雪瑩坐在客廳的沙發上,看著電視上的春晚預熱節目。
女兒穿著新衣服,在旁邊跑來跑去,興奮得不得了。
我坐到她身邊,握住她的手。
她輕輕回握了一下。
吃年夜飯的時候,她的手機突然響了。
是岳母打來的。
她看著屏幕上的來電顯示,猶豫了幾秒。
然后她接通了。
沒有開免提,但我能隱約聽到話筒里的聲音。
“媽。”
“嗯,我在吃。”
“不回去了,在婆婆這邊呢。”
“我知道。”
“你也是,新年快樂。
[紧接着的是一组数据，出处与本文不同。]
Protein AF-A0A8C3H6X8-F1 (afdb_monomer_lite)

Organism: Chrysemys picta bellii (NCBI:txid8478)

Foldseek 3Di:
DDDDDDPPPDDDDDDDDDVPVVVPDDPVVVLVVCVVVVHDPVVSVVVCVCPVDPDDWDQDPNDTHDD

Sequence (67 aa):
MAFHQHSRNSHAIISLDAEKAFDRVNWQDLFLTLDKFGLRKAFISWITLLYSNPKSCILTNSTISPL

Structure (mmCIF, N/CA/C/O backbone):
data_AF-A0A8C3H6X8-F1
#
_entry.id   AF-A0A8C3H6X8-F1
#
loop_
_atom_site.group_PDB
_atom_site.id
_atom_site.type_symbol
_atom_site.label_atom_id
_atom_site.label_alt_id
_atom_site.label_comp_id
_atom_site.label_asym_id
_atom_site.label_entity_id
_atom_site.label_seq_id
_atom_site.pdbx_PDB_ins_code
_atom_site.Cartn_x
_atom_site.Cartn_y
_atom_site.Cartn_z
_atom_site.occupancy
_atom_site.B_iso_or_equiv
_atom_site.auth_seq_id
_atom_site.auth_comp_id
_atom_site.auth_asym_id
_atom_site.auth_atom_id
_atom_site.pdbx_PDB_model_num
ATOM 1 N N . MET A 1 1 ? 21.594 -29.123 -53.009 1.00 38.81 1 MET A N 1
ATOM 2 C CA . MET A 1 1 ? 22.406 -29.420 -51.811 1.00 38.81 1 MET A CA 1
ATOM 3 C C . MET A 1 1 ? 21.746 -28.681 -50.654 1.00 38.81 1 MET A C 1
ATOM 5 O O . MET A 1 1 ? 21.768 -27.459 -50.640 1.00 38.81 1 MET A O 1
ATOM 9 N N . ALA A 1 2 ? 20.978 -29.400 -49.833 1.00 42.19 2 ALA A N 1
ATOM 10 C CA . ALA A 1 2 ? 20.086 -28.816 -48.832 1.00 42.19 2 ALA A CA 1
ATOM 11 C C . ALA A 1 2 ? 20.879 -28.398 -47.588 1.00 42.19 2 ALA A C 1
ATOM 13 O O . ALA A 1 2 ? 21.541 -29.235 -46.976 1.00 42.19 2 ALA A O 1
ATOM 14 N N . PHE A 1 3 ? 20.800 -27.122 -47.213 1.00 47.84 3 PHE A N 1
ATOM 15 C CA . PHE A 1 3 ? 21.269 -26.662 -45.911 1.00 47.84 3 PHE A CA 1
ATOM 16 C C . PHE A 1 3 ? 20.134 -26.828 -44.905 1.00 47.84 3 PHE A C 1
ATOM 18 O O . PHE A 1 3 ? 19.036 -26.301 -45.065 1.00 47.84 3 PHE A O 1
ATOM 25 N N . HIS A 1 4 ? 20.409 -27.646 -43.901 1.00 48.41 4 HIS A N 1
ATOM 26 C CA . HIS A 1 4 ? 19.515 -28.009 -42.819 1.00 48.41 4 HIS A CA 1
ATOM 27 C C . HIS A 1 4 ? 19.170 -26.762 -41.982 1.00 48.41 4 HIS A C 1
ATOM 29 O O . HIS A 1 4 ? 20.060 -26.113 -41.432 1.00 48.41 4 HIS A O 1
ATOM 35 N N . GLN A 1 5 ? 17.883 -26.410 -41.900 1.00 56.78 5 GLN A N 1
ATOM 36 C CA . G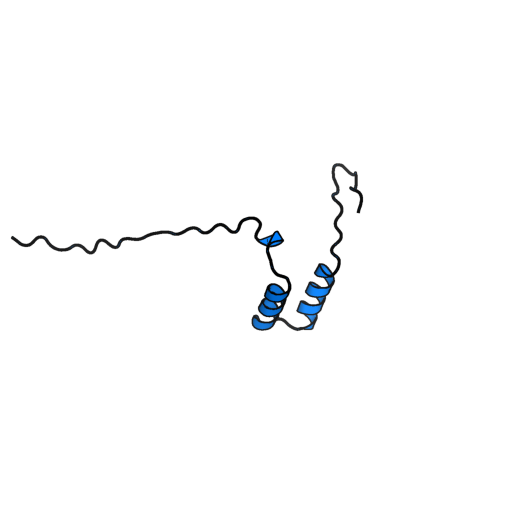LN A 1 5 ? 17.380 -25.314 -41.069 1.00 56.78 5 GLN A CA 1
ATOM 37 C C . GLN A 1 5 ? 17.519 -25.707 -39.590 1.00 56.78 5 GLN A C 1
ATOM 39 O O . GLN A 1 5 ? 16.674 -26.409 -39.039 1.00 56.78 5 GLN A O 1
ATOM 44 N N . HIS A 1 6 ? 18.597 -25.278 -38.937 1.00 51.47 6 HIS A N 1
ATOM 45 C CA . HIS A 1 6 ? 18.713 -25.377 -37.485 1.00 51.47 6 HIS A CA 1
ATOM 46 C C . HIS A 1 6 ? 17.796 -24.317 -36.861 1.00 51.47 6 HIS A C 1
ATOM 48 O O . HIS A 1 6 ? 17.926 -23.133 -37.179 1.00 51.47 6 HIS A O 1
ATOM 54 N N . SER A 1 7 ? 16.852 -24.731 -36.010 1.00 59.41 7 SER A N 1
ATOM 55 C CA . SER A 1 7 ? 15.979 -23.817 -35.267 1.00 59.41 7 SER A CA 1
ATOM 56 C C . SER A 1 7 ? 16.841 -22.873 -34.428 1.00 59.41 7 SER A C 1
ATOM 58 O O . SER A 1 7 ? 17.346 -23.249 -33.372 1.00 59.41 7 SER A O 1
ATOM 60 N N . ARG A 1 8 ? 17.064 -21.646 -34.911 1.00 60.38 8 ARG A N 1
ATOM 61 C CA . ARG A 1 8 ? 17.636 -20.568 -34.104 1.00 60.38 8 ARG A CA 1
ATOM 62 C C . ARG A 1 8 ? 16.547 -20.129 -33.140 1.00 60.38 8 ARG A C 1
ATOM 64 O O . ARG A 1 8 ? 15.720 -19.289 -33.480 1.00 60.38 8 ARG A O 1
ATOM 71 N N . ASN A 1 9 ? 16.521 -20.738 -31.962 1.00 64.81 9 ASN A N 1
ATOM 72 C CA . ASN A 1 9 ? 15.667 -20.280 -30.879 1.00 64.81 9 ASN A CA 1
ATOM 73 C C . ASN A 1 9 ? 16.181 -18.902 -30.440 1.00 64.81 9 ASN A C 1
ATOM 75 O O . ASN A 1 9 ? 17.140 -18.784 -29.678 1.00 64.81 9 ASN A O 1
ATOM 79 N N . SER A 1 10 ? 15.596 -17.850 -31.006 1.00 75.44 10 SER A N 1
ATOM 80 C CA . SER A 1 10 ? 15.882 -16.469 -30.636 1.00 75.44 10 SER A CA 1
ATOM 81 C C . SER A 1 10 ? 15.256 -16.207 -29.271 1.00 75.44 10 SER A C 1
ATOM 83 O O . SER A 1 10 ? 14.046 -16.021 -29.162 1.00 75.44 10 SER A O 1
ATOM 85 N N . HIS A 1 11 ? 16.073 -16.232 -28.222 1.00 81.06 11 HIS A N 1
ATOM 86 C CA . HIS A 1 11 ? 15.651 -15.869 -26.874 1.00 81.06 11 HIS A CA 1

”
然后她掛了電話。
她看了我一眼,表情很平靜。
“你媽說什么了?”
雪瑩往嘴里夾了一口菜,嚼了很久才咽下。
“她說,你做的菜還是以前那個味兒。”
聲音很輕,像雪花落在地上。
然后她繼續吃飯,再也沒有說話。
我看著她低頭吃菜的樣子,心里又酸又漲。
那道糖醋排骨她做了很多,放在了保溫盒里送過去的。
那是她媽的拿手菜,也是她媽的軟肋。
她知道她媽不會吃別人做的排骨,只會吃她做的。
所以她把那盒菜送過去了。
有些話不用說出來。
菜的味道,就是她這些年想說的話。
那天晚上,鞭炮聲此起彼伏。
女兒拿著仙女棒在院子里跑來跑去,笑聲清脆。
雪瑩站在院子里,仰頭看著天上炸開的煙花。
我走到她身邊,和她并肩站著。
“這邊空氣真好,能看到星星。”
“嗯。”
“要是一直這樣就好了。”
她沒有說話,只是往我身邊靠了靠。
遠處又響起一陣鞭炮聲,煙花在夜空中炸開,把半邊天都照亮了。
雪瑩抬起頭,看了一會兒煙花。
然后她輕輕地說了一句。
“明年,我們再自己過吧。”
她沒有再說話,只是把女兒叫過來,三個人站在一起看煙花。
那晚的煙花真亮。
亮得刺眼。
亮得模糊。
亮得讓人看不清她的臉。
但我分明看到,她的眼角有什么東西在閃光。
我沒有戳破。
因為有些眼淚,是不需要別人來擦的。